— Data extracts —
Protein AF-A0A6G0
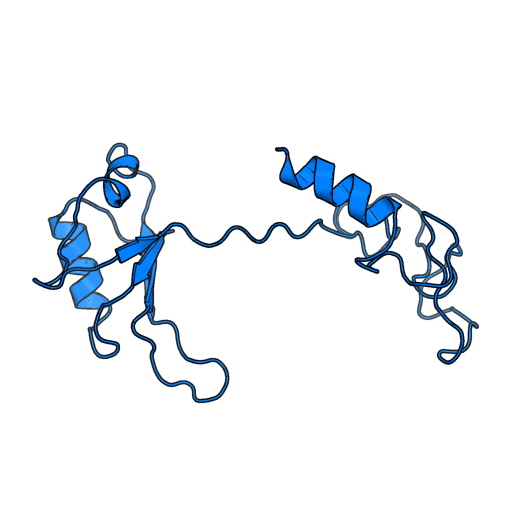YUF1-F1 (afdb_monomer_lite)

Secondary structure (DSSP, 8-state):
-EEEESS-TTS-HHHHHHHHHHTT--EEEEEEEEPTTT-PEEEEEEEEE---TTGGGGGTS--EETTEE-EEE------PPPB-TTT--BSS-GGG--SPP--TTT-SSS-GGG--S-TTSPP--TTT--SS-TT-TT-HHHHHHHHHHHT-

Foldseek 3Di:
DKKKADADQPDDQVLQCVQVVVVPWAWDDKAFDADPPPRHTHRMIDTDTDDDPCPVCPQVDQDDRPVHRIHIGHPDDPLDWDAAQAQRDTDDYVVPDPDFGAAQAERDRDHVVPDPDDPVFARADVVPRDSHGVPPCVDPVNVVVSVVSVVD

Sequence (152 aa):
MFIIKNLHPSTLTTEITTALEEIGHTVRNVTNVKHYQTKISLPIFFVDIDPNEGNSDIFSISTSILHTKVKIEEPYKKRLISQCKNCQSYDHTHSYCAYPTICVKCGENHTSSSCTKSPDLPAICSLFQGAHPVNYKVCTIYKKISRKHNNI

pLDDT: mean 86.69, std 9.13, range [52.75, 95.0]

Radius of gyration: 22.7 Å; chains: 1; bounding box: 55×28×52 Å

InterPro domains:
  IPR006579 Pre-C2HC domain [PF07530] (14-79)
  IPR006579 Pre-C2HC domain [SM00596] (13-82)

Structure (mmCIF, N/CA/C/O backbone):
data_AF-A0A6G0YUF1-F1
#
_entry.id   AF-A0A6G0YUF1-F1
#
loop_
_atom_site.group_PDB
_atom_site.id
_atom_site.type_symbol
_atom_site.label_atom_id
_atom_site.label_alt_id
_atom_site.label_comp_id
_atom_site.label_asym_id
_atom_site.label_entity_id
_atom_site.label_seq_id
_atom_site.pdbx_PDB_ins_code
_atom_site.Cartn_x
_atom_site.Cartn_y
_atom_site.Cartn_z
_atom_site.occupancy
_atom_site.B_iso_or_equiv
_atom_site.auth_seq_id
_atom_site.auth_comp_id
_atom_site.auth_asym_id
_atom_site.auth_atom_id
_atom_site.pdbx_PDB_model_num
ATOM 1 N N . MET A 1 1 ? -13.700 1.341 3.320 1.00 83.81 1 MET A N 1
ATOM 2 C CA . MET A 1 1 ? -12.570 1.331 4.271 1.00 83.81 1 MET A CA 1
ATOM 3 C C . MET A 1 1 ? -12.273 2.749 4.732 1.00 83.81 1 MET A C 1
ATOM 5 O O . MET A 1 1 ? -12.141 3.620 3.878 1.00 83.81 1 MET A O 1
ATOM 9 N N . PHE A 1 2 ? -12.123 2.966 6.036 1.00 88.81 2 PHE A N 1
ATOM 10 C CA . PHE A 1 2 ? -11.643 4.213 6.644 1.00 88.81 2 PHE A CA 1
ATOM 11 C C . PHE A 1 2 ? -10.667 3.920 7.795 1.00 88.81 2 PHE A C 1
ATOM 13 O O . PHE A 1 2 ? -10.433 2.763 8.151 1.00 88.81 2 PHE A O 1
ATOM 20 N N . ILE A 1 3 ? -10.040 4.967 8.330 1.00 90.81 3 ILE A N 1
ATOM 21 C CA . ILE A 1 3 ? -9.043 4.896 9.400 1.00 90.81 3 ILE A CA 1
ATOM 22 C C . ILE A 1 3 ? -9.585 5.607 10.637 1.00 90.81 3 ILE A C 1
ATOM 24 O O . ILE A 1 3 ? -9.958 6.774 10.557 1.00 90.81 3 ILE A O 1
ATOM 28 N N . ILE A 1 4 ? -9.554 4.940 11.789 1.00 91.75 4 ILE A N 1
ATOM 29 C CA . ILE A 1 4 ? -9.798 5.553 13.099 1.00 91.75 4 ILE A CA 1
ATOM 30 C C . ILE A 1 4 ? -8.448 5.849 13.751 1.00 91.75 4 ILE A C 1
ATOM 32 O O . ILE A 1 4 ? -7.602 4.962 13.869 1.00 91.75 4 ILE A O 1
ATOM 36 N N . LYS A 1 5 ? -8.250 7.087 14.203 1.00 91.31 5 LYS A N 1
ATOM 37 C CA . LYS A 1 5 ? -7.097 7.526 15.000 1.00 91.31 5 LYS A CA 1
ATOM 38 C C . LYS A 1 5 ? -7.530 8.001 16.383 1.00 91.31 5 LYS A C 1
ATOM 40 O O . LYS A 1 5 ? -8.673 8.416 16.569 1.00 91.31 5 LYS A O 1
ATOM 45 N N . ASN A 1 6 ? -6.572 8.026 17.309 1.00 90.25 6 ASN A N 1
ATOM 46 C CA . ASN A 1 6 ? -6.725 8.480 18.701 1.00 90.25 6 ASN A CA 1
ATOM 47 C C . ASN A 1 6 ? -7.559 7.544 19.583 1.00 90.25 6 ASN A C 1
ATOM 49 O O . ASN A 1 6 ? -8.057 7.958 20.625 1.00 90.25 6 ASN A O 1
ATOM 53 N N . LEU A 1 7 ? -7.683 6.281 19.185 1.00 90.31 7 LEU A N 1
ATOM 54 C CA . LEU A 1 7 ? -8.220 5.234 20.043 1.00 90.31 7 LEU A CA 1
ATOM 55 C C . LEU A 1 7 ? -7.059 4.492 20.711 1.00 90.31 7 LEU A C 1
ATOM 57 O O . LEU A 1 7 ? -6.006 4.322 20.094 1.00 90.31 7 LEU A O 1
ATOM 61 N N . HIS A 1 8 ? -7.215 4.079 21.969 1.00 91.19 8 HIS A N 1
ATOM 62 C CA . HIS A 1 8 ? -6.120 3.443 22.693 1.00 91.19 8 HIS A CA 1
ATOM 63 C C . HIS A 1 8 ? -5.712 2.117 22.013 1.00 91.19 8 HIS A C 1
ATOM 65 O O . HIS A 1 8 ? -6.579 1.340 21.613 1.00 91.19 8 HIS A O 1
ATOM 71 N N . PRO A 1 9 ? -4.410 1.800 21.873 1.00 90.94 9 PRO A N 1
ATOM 72 C CA . PRO A 1 9 ? -3.986 0.603 21.144 1.00 90.94 9 PRO A CA 1
ATOM 73 C C . PRO A 1 9 ? -4.420 -0.725 21.778 1.00 90.94 9 PRO A C 1
ATOM 75 O O . PRO A 1 9 ? -4.371 -1.754 21.108 1.00 90.94 9 PRO A O 1
ATOM 78 N N . SER A 1 10 ? -4.802 -0.719 23.061 1.00 90.38 10 SER A N 1
ATOM 79 C CA . SER A 1 10 ? -5.329 -1.900 23.758 1.00 90.38 10 SER A CA 1
ATOM 80 C C . SER A 1 10 ? -6.831 -2.112 23.565 1.00 90.38 10 SER A C 1
ATOM 82 O O . SER A 1 10 ? -7.345 -3.108 24.063 1.00 90.38 10 SER A O 1
ATOM 84 N N . THR A 1 11 ? -7.539 -1.184 22.911 1.00 91.06 11 THR A N 1
ATOM 85 C CA . THR A 1 11 ? -8.974 -1.332 22.656 1.00 91.06 11 THR A CA 1
ATOM 86 C C . THR A 1 11 ? -9.215 -2.549 21.770 1.00 91.06 11 THR A C 1
ATOM 88 O O . THR A 1 11 ? -8.529 -2.747 20.759 1.00 91.06 11 THR A O 1
ATOM 91 N N . LEU A 1 12 ? -10.176 -3.381 22.168 1.00 91.69 12 LEU A N 1
ATOM 92 C CA . LEU A 1 12 ? -10.481 -4.620 21.470 1.00 91.69 12 LEU A CA 1
ATOM 93 C C . LEU A 1 12 ? -11.200 -4.317 20.154 1.00 91.69 12 LEU A C 1
ATOM 95 O O . LEU A 1 12 ? -12.096 -3.480 20.083 1.00 91.69 12 LEU A O 1
ATOM 99 N N . THR A 1 13 ? -10.836 -5.036 19.093 1.00 91.75 13 THR A N 1
ATOM 100 C CA . THR A 1 13 ? -11.464 -4.868 17.773 1.00 91.75 13 THR A CA 1
ATOM 101 C C . THR A 1 13 ? -12.951 -5.229 17.786 1.00 91.75 13 THR A C 1
ATOM 103 O O . THR A 1 13 ? -13.716 -4.681 16.995 1.00 91.75 13 THR A O 1
ATOM 106 N N . THR A 1 14 ? -13.372 -6.103 18.704 1.00 92.06 14 THR A N 1
ATOM 107 C CA . THR A 1 14 ? -14.776 -6.465 18.937 1.00 92.06 14 THR A CA 1
ATOM 108 C C . THR A 1 14 ? -15.584 -5.300 19.502 1.00 92.06 14 THR A C 1
ATOM 110 O O . THR A 1 14 ? -16.664 -5.031 18.998 1.00 92.06 14 THR A O 1
ATOM 113 N N . GLU A 1 15 ? -15.045 -4.552 20.469 1.00 92.06 15 GLU A N 1
ATOM 114 C CA . GLU A 1 15 ? -15.717 -3.373 21.044 1.00 92.06 15 GLU A CA 1
ATOM 115 C C . GLU A 1 15 ? -15.928 -2.280 19.993 1.00 92.06 15 GLU A C 1
ATOM 117 O O . GLU A 1 15 ? -16.983 -1.656 19.936 1.00 92.06 15 GLU A O 1
ATOM 122 N N . ILE A 1 16 ? -14.935 -2.082 19.121 1.00 90.88 16 ILE A N 1
ATOM 123 C CA . ILE A 1 16 ? -15.031 -1.144 17.995 1.00 90.88 16 ILE A CA 1
ATOM 124 C C . ILE A 1 16 ? -16.117 -1.595 17.015 1.00 90.88 16 ILE A C 1
ATOM 126 O O . ILE A 1 16 ? -16.862 -0.764 16.509 1.00 90.88 16 ILE A O 1
ATOM 130 N N . THR A 1 17 ? -16.200 -2.901 16.754 1.00 91.81 17 THR A N 1
ATOM 131 C CA . THR A 1 17 ? -17.203 -3.481 15.853 1.00 91.81 17 THR A CA 1
ATOM 132 C C . THR A 1 17 ? -18.608 -3.238 16.395 1.00 91.81 17 THR A C 1
ATOM 134 O O . THR A 1 17 ? -19.414 -2.622 15.708 1.00 91.81 17 THR A O 1
ATOM 137 N N . THR A 1 18 ? -18.861 -3.600 17.656 1.00 91.31 18 THR A N 1
ATOM 138 C CA . THR A 1 18 ? -20.160 -3.387 18.312 1.00 91.31 18 THR A CA 1
ATOM 139 C C . THR A 1 18 ? -20.546 -1.911 18.354 1.00 91.31 18 THR A C 1
ATOM 141 O O . THR A 1 18 ? -21.656 -1.565 17.970 1.00 91.31 18 THR A O 1
ATOM 144 N N . ALA A 1 19 ? -19.623 -1.020 18.728 1.00 89.25 19 ALA A N 1
ATOM 145 C CA . ALA A 1 19 ? -19.911 0.414 18.778 1.00 89.25 19 ALA A CA 1
ATOM 146 C C . ALA A 1 19 ? -20.283 0.996 17.401 1.00 89.25 19 ALA A C 1
ATOM 148 O O . ALA A 1 19 ? -21.101 1.904 17.313 1.00 89.25 19 ALA A O 1
ATOM 149 N N . LEU A 1 20 ? -19.684 0.497 16.316 1.00 87.88 20 LEU A N 1
ATOM 150 C CA . LEU A 1 20 ? -20.012 0.932 14.956 1.00 87.88 20 LEU A CA 1
ATOM 151 C C . LEU A 1 20 ? -21.338 0.341 14.454 1.00 87.88 20 LEU A C 1
ATOM 153 O O . LEU A 1 20 ? -22.074 1.028 13.745 1.00 87.88 20 LEU A O 1
ATOM 157 N N . GLU A 1 21 ? -21.658 -0.892 14.844 1.00 88.19 21 GLU A N 1
ATOM 158 C CA . GLU A 1 21 ? -22.949 -1.526 14.556 1.00 88.19 21 GLU A CA 1
ATOM 159 C C . GLU A 1 21 ? -24.104 -0.816 15.277 1.00 88.19 21 GLU A C 1
ATOM 161 O O . GLU A 1 21 ? -25.145 -0.587 14.666 1.00 88.19 21 GLU A O 1
ATOM 166 N N . GLU A 1 22 ? -23.903 -0.375 16.525 1.00 86.44 22 GLU A N 1
ATOM 167 C CA . GLU A 1 22 ? -24.867 0.444 17.282 1.00 86.44 22 GLU A CA 1
ATOM 168 C C . GLU A 1 22 ? -25.151 1.800 16.616 1.00 86.44 22 GLU A C 1
ATOM 170 O O . GLU A 1 22 ? -26.263 2.319 16.707 1.00 86.44 22 GLU A O 1
ATOM 175 N N . ILE A 1 23 ? -24.165 2.362 15.910 1.00 82.62 23 ILE A N 1
ATOM 176 C CA . ILE A 1 23 ? -24.311 3.600 15.124 1.00 82.62 23 ILE A CA 1
ATOM 177 C C . ILE A 1 23 ? -25.048 3.335 13.792 1.00 82.62 23 ILE A C 1
ATOM 179 O O . ILE A 1 23 ? -25.502 4.271 13.138 1.00 82.62 23 ILE A O 1
ATOM 183 N N . GLY A 1 24 ? -25.226 2.067 13.404 1.00 83.44 24 GLY A N 1
ATOM 184 C CA . GLY A 1 24 ? -25.940 1.660 12.191 1.00 83.44 24 GLY A CA 1
ATOM 185 C C . GLY A 1 24 ? -25.037 1.307 11.006 1.00 83.44 24 GLY A C 1
ATOM 186 O O . GLY A 1 24 ? -25.522 1.220 9.876 1.00 83.44 24 GLY A O 1
ATOM 187 N N . HIS A 1 25 ? -23.737 1.087 11.228 1.00 84.81 25 HIS A N 1
ATOM 188 C CA . HIS A 1 25 ? -22.811 0.657 10.178 1.00 84.81 25 HIS A CA 1
ATOM 189 C C . HIS A 1 25 ? -22.516 -0.841 10.263 1.00 84.81 25 HIS A C 1
ATOM 191 O O . HIS A 1 25 ? -22.078 -1.348 11.291 1.00 84.81 25 HIS A O 1
ATOM 197 N N . THR A 1 26 ? -22.670 -1.550 9.146 1.00 87.75 26 THR A N 1
ATOM 198 C CA . THR A 1 26 ? -22.265 -2.957 9.042 1.00 87.75 26 THR A CA 1
ATOM 199 C C . THR A 1 26 ? -20.754 -3.048 8.852 1.00 87.75 26 THR A C 1
ATOM 201 O O . THR A 1 26 ? -20.216 -2.655 7.811 1.00 87.75 26 THR A O 1
ATOM 204 N N . VAL A 1 27 ? -20.057 -3.556 9.868 1.00 90.00 27 VAL A N 1
ATOM 205 C CA . VAL A 1 27 ? -18.598 -3.691 9.869 1.00 90.00 27 VAL A CA 1
ATOM 206 C C . VAL A 1 27 ? -18.200 -5.079 9.388 1.00 90.00 27 VAL A C 1
ATOM 208 O O . VAL A 1 27 ? -18.630 -6.097 9.919 1.00 90.00 27 VAL A O 1
ATOM 211 N N . ARG A 1 28 ? -17.314 -5.124 8.397 1.00 92.12 28 ARG A N 1
ATOM 212 C CA . ARG A 1 28 ? -16.776 -6.366 7.840 1.00 92.12 28 ARG A CA 1
ATOM 213 C C . ARG A 1 28 ? -15.476 -6.789 8.510 1.00 92.12 28 ARG A C 1
ATOM 215 O O . ARG A 1 28 ? -15.227 -7.979 8.679 1.00 92.12 28 ARG A O 1
ATOM 222 N N . ASN A 1 29 ? -14.609 -5.828 8.823 1.00 93.06 29 ASN A N 1
ATOM 223 C CA . ASN A 1 29 ? -13.311 -6.108 9.425 1.00 93.06 29 ASN A CA 1
ATOM 224 C C . ASN A 1 29 ? -12.765 -4.889 10.179 1.00 93.06 29 ASN A C 1
ATOM 226 O O . ASN A 1 29 ? -12.880 -3.757 9.710 1.00 93.06 29 ASN A O 1
ATOM 230 N N . VAL A 1 30 ? -12.100 -5.137 11.310 1.00 94.06 30 VAL A N 1
ATOM 231 C CA . VAL A 1 30 ? -11.364 -4.129 12.082 1.00 94.06 30 VAL A CA 1
ATOM 232 C C . VAL A 1 30 ? -9.963 -4.652 12.362 1.00 94.06 30 VAL A C 1
ATOM 234 O O . VAL A 1 30 ? -9.787 -5.730 12.924 1.00 94.06 30 VAL A O 1
ATOM 237 N N . THR A 1 31 ? -8.938 -3.886 11.992 1.00 94.56 31 THR A N 1
ATOM 238 C CA . THR A 1 31 ? -7.533 -4.275 12.172 1.00 94.56 31 THR A CA 1
ATOM 239 C C . THR A 1 31 ? -6.738 -3.166 12.852 1.00 94.56 31 THR A C 1
ATOM 241 O O . THR A 1 31 ? -6.670 -2.045 12.352 1.00 94.56 31 THR A O 1
ATOM 244 N N . ASN A 1 32 ? -6.080 -3.484 13.970 1.00 94.75 32 ASN A N 1
ATOM 245 C CA . ASN A 1 32 ? -5.158 -2.563 14.637 1.00 94.75 32 ASN A CA 1
ATOM 246 C C . ASN A 1 32 ? -3.823 -2.485 13.876 1.00 94.75 32 ASN A C 1
ATOM 248 O O . ASN A 1 32 ? -3.210 -3.508 13.546 1.00 94.75 32 ASN A O 1
ATOM 252 N N . VAL A 1 33 ? -3.362 -1.265 13.607 1.00 93.44 33 VAL A N 1
ATOM 253 C CA . VAL A 1 33 ? -2.094 -1.021 12.923 1.00 93.44 33 VAL A CA 1
ATOM 254 C C . VAL A 1 33 ? -0.935 -1.196 13.892 1.00 93.44 33 VAL A C 1
ATOM 256 O O . VAL A 1 33 ? -0.846 -0.525 14.912 1.00 93.44 33 VAL A O 1
ATOM 259 N N . LYS A 1 34 ? 0.030 -2.036 13.526 1.00 94.62 34 LYS A N 1
ATOM 260 C CA . LYS A 1 34 ? 1.248 -2.244 14.316 1.00 94.62 34 LYS A CA 1
ATOM 261 C C . LYS A 1 34 ? 2.432 -1.510 13.708 1.00 94.62 34 LYS A C 1
ATOM 263 O O . LYS A 1 34 ? 2.584 -1.453 12.486 1.00 94.62 34 LYS A O 1
ATOM 268 N N . HIS A 1 35 ? 3.314 -1.001 14.561 1.00 95.00 35 HIS A N 1
ATOM 269 C CA . HIS A 1 35 ? 4.593 -0.460 14.130 1.00 95.00 35 HIS A CA 1
ATOM 270 C C . HIS A 1 35 ? 5.389 -1.541 13.383 1.00 95.00 35 HIS A C 1
ATOM 272 O O . HIS A 1 35 ? 5.535 -2.667 13.862 1.00 95.00 35 HIS A O 1
ATOM 278 N N . TYR A 1 36 ? 5.902 -1.209 12.195 1.00 91.19 36 TYR A N 1
ATOM 279 C CA . TYR A 1 36 ? 6.474 -2.199 11.277 1.00 91.19 36 TYR A CA 1
ATOM 280 C C . TYR A 1 36 ? 7.639 -2.986 11.894 1.00 91.19 36 TYR A C 1
ATOM 282 O O . TYR A 1 36 ? 7.708 -4.203 11.713 1.00 91.19 36 TYR A O 1
ATOM 290 N N . GLN A 1 37 ? 8.517 -2.305 12.637 1.00 93.44 37 GLN A N 1
ATOM 291 C CA . GLN A 1 37 ? 9.720 -2.906 13.219 1.00 93.44 37 GLN A CA 1
ATOM 292 C C . GLN A 1 37 ? 9.434 -3.552 14.580 1.00 93.44 37 GLN A C 1
ATOM 294 O O . GLN A 1 37 ? 9.643 -4.746 14.753 1.00 93.44 37 GLN A O 1
ATOM 299 N N . THR A 1 38 ? 8.905 -2.775 15.528 1.00 94.44 38 THR A N 1
ATOM 300 C CA . THR A 1 38 ? 8.725 -3.202 16.931 1.00 94.44 38 THR A CA 1
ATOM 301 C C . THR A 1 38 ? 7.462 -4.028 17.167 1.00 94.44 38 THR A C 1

— Exercise directions —
Using the data above, transcribe the lines that run from the line with "ATOM 36 N N" to the line with "ATOM 47 C C", both ends kept, and output nothing else.

— Output of the exercise —
ATOM 36 N N . LYS A 1 5 ? -8.250 7.087 14.203 1.00 91.31 5 LYS A N 1
ATOM 37 C CA . LYS A 1 5 ? -7.097 7.526 15.000 1.00 91.31 5 LYS A CA 1
ATOM 38 C C . LYS A 1 5 ? -7.530 8.001 16.383 1.00 91.31 5 LYS A C 1
ATOM 40 O O . LYS A 1 5 ? -8.673 8.416 16.569 1.00 91.31 5 LYS A O 1
ATOM 45 N N . ASN A 1 6 ? -6.572 8.026 17.309 1.00 90.25 6 ASN A N 1
ATOM 46 C CA . ASN A 1 6 ? -6.725 8.480 18.701 1.00 90.25 6 ASN A CA 1
ATOM 47 C C . ASN A 1 6 ? -7.559 7.544 19.583 1.00 90.25 6 ASN A C 1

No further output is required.